En août, les armées américaine et sud-coréenne ont mené en Corée du Sud l'exercice militaire annuel Ulji Freedom Guardian, le plus vaste exercice de simulation de commandement et de contrôle au monde, mobilisant 30 000 soldats américains et 56 000 soldats sud-coréens.

En septembre, Washington et Séoul on effectué un exercice de guerre anti-sous-marine en mer Jaune, auquel participaient deux destroyers lance-missiles américains ainsi qu'un sous-marin d'attaque rapide et deux destroyers sud-coréens.

Seul l'exercice du mois d'août était de routine, dernier de la série de manœuvres Ulji Freedom Guardian qui ont lieu depuis plusieurs décennies.
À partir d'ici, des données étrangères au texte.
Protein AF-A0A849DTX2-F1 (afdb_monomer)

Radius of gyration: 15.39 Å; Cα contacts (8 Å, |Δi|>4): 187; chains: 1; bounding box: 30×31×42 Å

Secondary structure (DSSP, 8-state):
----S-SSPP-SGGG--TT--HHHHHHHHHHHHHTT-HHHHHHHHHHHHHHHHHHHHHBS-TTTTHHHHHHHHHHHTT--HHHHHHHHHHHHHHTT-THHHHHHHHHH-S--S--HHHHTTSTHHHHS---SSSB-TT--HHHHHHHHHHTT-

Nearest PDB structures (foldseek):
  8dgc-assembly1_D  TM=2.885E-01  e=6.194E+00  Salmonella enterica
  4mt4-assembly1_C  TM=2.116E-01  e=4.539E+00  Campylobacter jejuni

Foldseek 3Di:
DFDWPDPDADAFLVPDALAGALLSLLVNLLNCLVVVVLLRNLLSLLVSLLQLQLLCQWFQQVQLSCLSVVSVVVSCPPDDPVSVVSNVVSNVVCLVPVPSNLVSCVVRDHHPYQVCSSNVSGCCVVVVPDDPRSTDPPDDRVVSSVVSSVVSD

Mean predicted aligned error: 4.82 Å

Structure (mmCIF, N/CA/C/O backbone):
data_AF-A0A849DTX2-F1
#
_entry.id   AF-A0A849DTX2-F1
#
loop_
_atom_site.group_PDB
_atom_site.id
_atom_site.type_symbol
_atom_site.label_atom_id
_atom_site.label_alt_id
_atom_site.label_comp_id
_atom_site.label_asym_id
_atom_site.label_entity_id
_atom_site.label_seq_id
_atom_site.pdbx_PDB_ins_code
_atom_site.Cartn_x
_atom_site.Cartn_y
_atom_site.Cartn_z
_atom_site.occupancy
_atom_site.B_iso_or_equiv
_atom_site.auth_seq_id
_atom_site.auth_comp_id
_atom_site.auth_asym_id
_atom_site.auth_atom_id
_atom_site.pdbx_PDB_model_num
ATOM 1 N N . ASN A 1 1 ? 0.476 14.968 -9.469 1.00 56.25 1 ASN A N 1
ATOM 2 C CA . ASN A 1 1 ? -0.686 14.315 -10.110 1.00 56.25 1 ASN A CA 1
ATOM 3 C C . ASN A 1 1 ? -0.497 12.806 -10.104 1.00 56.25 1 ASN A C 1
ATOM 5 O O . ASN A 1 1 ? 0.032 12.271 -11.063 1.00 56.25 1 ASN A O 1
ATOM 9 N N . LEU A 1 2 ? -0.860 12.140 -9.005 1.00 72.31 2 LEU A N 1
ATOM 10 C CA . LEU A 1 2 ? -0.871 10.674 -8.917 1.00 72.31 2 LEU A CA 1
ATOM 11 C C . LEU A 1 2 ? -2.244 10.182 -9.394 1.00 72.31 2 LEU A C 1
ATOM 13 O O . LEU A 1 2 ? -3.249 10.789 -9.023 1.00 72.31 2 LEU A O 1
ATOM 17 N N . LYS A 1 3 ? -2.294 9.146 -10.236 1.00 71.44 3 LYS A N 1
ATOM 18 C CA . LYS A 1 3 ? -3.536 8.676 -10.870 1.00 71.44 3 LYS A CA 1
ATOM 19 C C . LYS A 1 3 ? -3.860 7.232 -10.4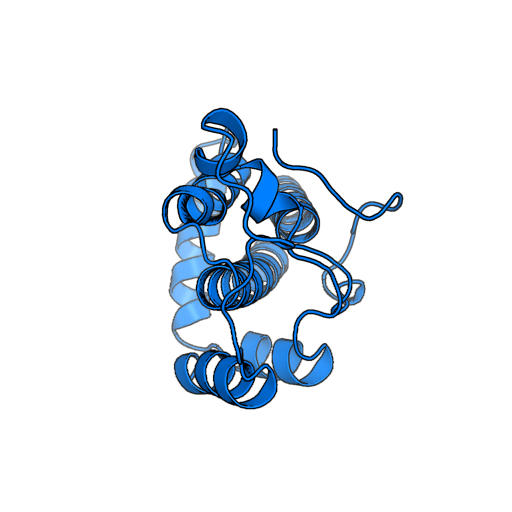89 1.00 71.44 3 LYS A C 1
ATOM 21 O O . LYS A 1 3 ? -2.965 6.400 -10.377 1.00 71.44 3 LYS A O 1
ATOM 26 N N . THR A 1 4 ? -5.152 6.972 -10.323 1.00 70.94 4 THR A N 1
ATOM 27 C CA . THR A 1 4 ? -5.729 5.623 -10.267 1.00 70.94 4 THR A CA 1
ATOM 28 C C . THR A 1 4 ? -5.805 5.029 -11.677 1.00 70.94 4 THR A C 1
ATOM 30 O O . THR A 1 4 ? -5.961 5.780 -12.643 1.00 70.94 4 THR A O 1
ATOM 33 N N . GLU A 1 5 ? -5.685 3.706 -11.793 1.00 67.06 5 GLU A N 1
ATOM 34 C CA . GLU A 1 5 ? -5.965 2.966 -13.037 1.00 67.06 5 GLU A CA 1
ATOM 35 C C . GLU A 1 5 ? -7.334 2.261 -13.003 1.00 67.06 5 GLU A C 1
ATOM 37 O O . GLU A 1 5 ? -7.747 1.667 -13.997 1.00 67.06 5 GLU A O 1
ATOM 42 N N . THR A 1 6 ? -8.060 2.342 -11.883 1.00 65.06 6 THR A N 1
ATOM 43 C CA . THR A 1 6 ? -9.348 1.669 -11.677 1.00 65.06 6 THR A CA 1
ATOM 44 C C . THR A 1 6 ? -10.489 2.674 -11.535 1.00 65.06 6 THR A C 1
ATOM 46 O O . THR A 1 6 ? -10.400 3.614 -10.751 1.00 65.06 6 THR A O 1
ATOM 49 N N . GLU A 1 7 ? -11.601 2.450 -12.240 1.00 64.88 7 GLU A N 1
ATOM 50 C CA . GLU A 1 7 ? -12.807 3.290 -12.113 1.00 64.88 7 GLU A CA 1
ATOM 51 C C . GLU A 1 7 ? -13.552 3.074 -10.785 1.00 64.88 7 GLU A C 1
ATOM 53 O O . GLU A 1 7 ? -14.246 3.971 -10.308 1.00 64.88 7 GLU A O 1
ATOM 58 N N . VAL A 1 8 ? -13.401 1.894 -10.172 1.00 70.38 8 VAL A N 1
ATOM 59 C CA . VAL A 1 8 ? -14.078 1.522 -8.923 1.00 70.38 8 VAL A CA 1
ATOM 60 C C . VAL A 1 8 ? -13.158 1.763 -7.731 1.00 70.38 8 VAL A C 1
ATOM 62 O O . VAL A 1 8 ? -12.050 1.233 -7.673 1.00 70.38 8 VAL A O 1
ATOM 65 N N . GLU A 1 9 ? -13.635 2.537 -6.757 1.00 85.50 9 GLU A N 1
ATOM 66 C CA . GLU A 1 9 ? -12.904 2.783 -5.514 1.00 85.50 9 GLU A CA 1
ATOM 67 C C . GLU A 1 9 ? -13.013 1.597 -4.548 1.00 85.50 9 GLU A C 1
ATOM 69 O O . GLU A 1 9 ? -14.110 1.110 -4.266 1.00 85.50 9 GLU A O 1
ATOM 74 N N . LEU A 1 10 ? -11.863 1.171 -4.015 1.00 94.12 10 LEU A N 1
ATOM 75 C CA . LEU A 1 10 ? -11.770 0.154 -2.970 1.00 94.12 10 LEU A CA 1
ATOM 76 C C . LEU A 1 10 ? -12.476 0.621 -1.694 1.00 94.12 10 LEU A C 1
ATOM 78 O O . LEU A 1 10 ? -12.213 1.716 -1.188 1.00 94.12 10 LEU A O 1
ATOM 82 N N . LYS A 1 11 ? -13.318 -0.247 -1.136 1.00 96.19 11 LYS A N 1
ATOM 83 C CA . LYS A 1 11 ? -14.040 -0.011 0.117 1.00 96.19 11 LYS A CA 1
ATOM 84 C C . LYS A 1 11 ? -13.568 -0.911 1.237 1.00 96.19 11 LYS A C 1
ATOM 86 O O . LYS A 1 11 ? -13.630 -0.483 2.384 1.00 96.19 11 LYS A O 1
ATOM 91 N N . GLU A 1 12 ? -13.097 -2.120 0.946 1.00 96.94 12 GLU A N 1
ATOM 92 C CA . GLU A 1 12 ? -12.661 -3.101 1.948 1.00 96.94 12 GLU A CA 1
ATOM 93 C C . GLU A 1 12 ? -11.309 -3.733 1.582 1.00 96.94 12 GLU A C 1
ATOM 95 O O . GLU A 1 12 ? -10.956 -3.858 0.412 1.00 96.94 12 GLU A O 1
ATOM 100 N N . VAL A 1 13 ? -10.538 -4.179 2.583 1.00 96.56 13 VAL A N 1
ATOM 101 C CA . VAL A 1 13 ? -9.213 -4.804 2.360 1.00 96.56 13 VAL A CA 1
ATOM 102 C C . VAL A 1 13 ? -9.323 -6.102 1.554 1.00 96.56 13 VAL A C 1
ATOM 104 O O . VAL A 1 13 ? -8.434 -6.431 0.774 1.00 96.56 13 VAL A O 1
ATOM 107 N N . SER A 1 14 ? -10.431 -6.832 1.697 1.00 96.06 14 SER A N 1
ATOM 108 C CA . SER A 1 14 ? -10.693 -8.061 0.942 1.00 96.06 14 SER A CA 1
ATOM 109 C C . SER A 1 14 ? -10.887 -7.840 -0.560 1.00 96.06 14 SER A C 1
ATOM 111 O O . SER A 1 14 ? -10.828 -8.810 -1.311 1.00 96.06 14 SER A O 1
ATOM 113 N N . GLU A 1 15 ? -11.128 -6.600 -0.992 1.00 96.12 15 GLU A N 1
ATOM 114 C CA . GLU A 1 15 ? -11.268 -6.229 -2.405 1.00 96.12 15 GLU A CA 1
ATOM 115 C C . GLU A 1 15 ? -9.915 -5.952 -3.072 1.00 96.12 15 GLU A C 1
ATOM 117 O O . GLU A 1 15 ? -9.857 -5.827 -4.294 1.00 96.12 15 GLU A O 1
ATOM 122 N N . ILE A 1 16 ? -8.824 -5.862 -2.299 1.00 96.81 16 ILE A N 1
ATOM 123 C CA . ILE A 1 16 ? -7.493 -5.623 -2.854 1.00 96.81 16 ILE A CA 1
ATOM 124 C C . ILE A 1 16 ? -7.082 -6.806 -3.732 1.00 96.81 16 ILE A C 1
ATOM 126 O O . ILE A 1 16 ? -7.060 -7.964 -3.309 1.00 96.81 16 ILE A O 1
ATOM 130 N N . THR A 1 17 ? -6.681 -6.483 -4.954 1.00 96.56 17 THR A N 1
ATOM 131 C CA . THR A 1 17 ? -6.098 -7.403 -5.926 1.00 96.56 17 THR A CA 1
ATOM 132 C C . THR A 1 17 ? -4.745 -6.880 -6.394 1.00 96.56 17 THR A C 1
ATOM 134 O O . THR A 1 17 ? -4.416 -5.707 -6.218 1.00 96.56 17 THR A O 1
ATOM 137 N N . ASN A 1 18 ? -3.984 -7.717 -7.096 1.00 96.81 18 ASN A N 1
ATOM 138 C CA . ASN A 1 18 ? -2.733 -7.291 -7.720 1.00 96.81 18 ASN A CA 1
ATOM 139 C C . ASN A 1 18 ? -2.875 -6.306 -8.888 1.00 96.81 18 ASN A C 1
ATOM 141 O O . ASN A 1 18 ? -1.867 -5.899 -9.463 1.00 96.81 18 ASN A O 1
ATOM 145 N N . ARG A 1 19 ? -4.098 -5.910 -9.248 1.00 95.69 19 ARG A N 1
ATOM 146 C CA . ARG A 1 19 ? -4.360 -4.864 -10.244 1.00 95.69 19 ARG A CA 1
ATOM 147 C C . ARG A 1 19 ? -4.563 -3.486 -9.622 1.00 95.69 19 ARG A C 1
ATOM 149 O O . ARG A 1 19 ? -4.520 -2.505 -10.351 1.00 95.69 19 ARG A O 1
ATOM 156 N N . ASN A 1 20 ? -4.763 -3.404 -8.308 1.00 95.62 20 ASN A N 1
ATOM 157 C CA . ASN A 1 20 ? -4.850 -2.128 -7.610 1.00 95.62 20 ASN A CA 1
ATOM 158 C C . ASN A 1 20 ? -3.445 -1.567 -7.408 1.00 95.62 20 ASN A C 1
ATOM 160 O O . ASN A 1 20 ? -2.575 -2.246 -6.857 1.00 95.62 20 ASN A O 1
ATOM 164 N N . ASN A 1 21 ? -3.226 -0.329 -7.841 1.00 95.50 21 ASN A N 1
ATOM 165 C CA . ASN A 1 21 ? -1.948 0.333 -7.638 1.00 95.50 21 ASN A CA 1
ATOM 166 C C . ASN A 1 21 ? -1.912 1.022 -6.254 1.00 95.50 21 ASN A C 1
ATOM 168 O O . ASN A 1 21 ? -2.945 1.176 -5.594 1.00 95.50 21 ASN A O 1
ATOM 172 N N . PRO A 1 22 ? -0.738 1.465 -5.777 1.00 96.69 22 PRO A N 1
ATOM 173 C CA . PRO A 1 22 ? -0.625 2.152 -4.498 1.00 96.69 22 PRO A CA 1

Le 6 décembre, l'armée sud-coréenne a entamé cinq jours d'exercices de tirs d’artillerie sur 29 sites le long des côtes est, sud et ouest de la péninsule coréenne, « afin d'affirmer ses engagements pour des représailles fermes contre toute provocation future de la Corée du Nord »,  ont déclaré les responsables sud-coréens. L’île de Yeonpyeong, victime du duel d'artillerie du 23 novembre entre la Corée du Sud et la Corée du Nord, a néanmoins été exclue de ces exercices.

L'armée sud-coréenne a prévu d'effectuer de nouveaux exercices de tir à partir du 13 décembre, sur 27 sites. Les îles frontalières de la côte ouest de la péninsule coréenne, et notamment l'île de Yeonpyeong, sont toujours exclues du périmètre de ces exercices.

La RPDC a publié le 5 décembre une déclaration dénonçant ces manœuvres à munitions réelles, en accusant le Sud de «conduire la situation dans la péninsule coréenne à rapidement devenir extrêmement incontrôlable» après que le nouveau ministre de la Défense sud-coréen Kim Kwan-jin, successeur de Kim Tae-young, démissionnaire, eut promis des représailles, déclarant que l'armée sud-coréenne allait «prendre des mesures fortes pour que la Corée du Nord n'ose pas faire de nouvelles provocations».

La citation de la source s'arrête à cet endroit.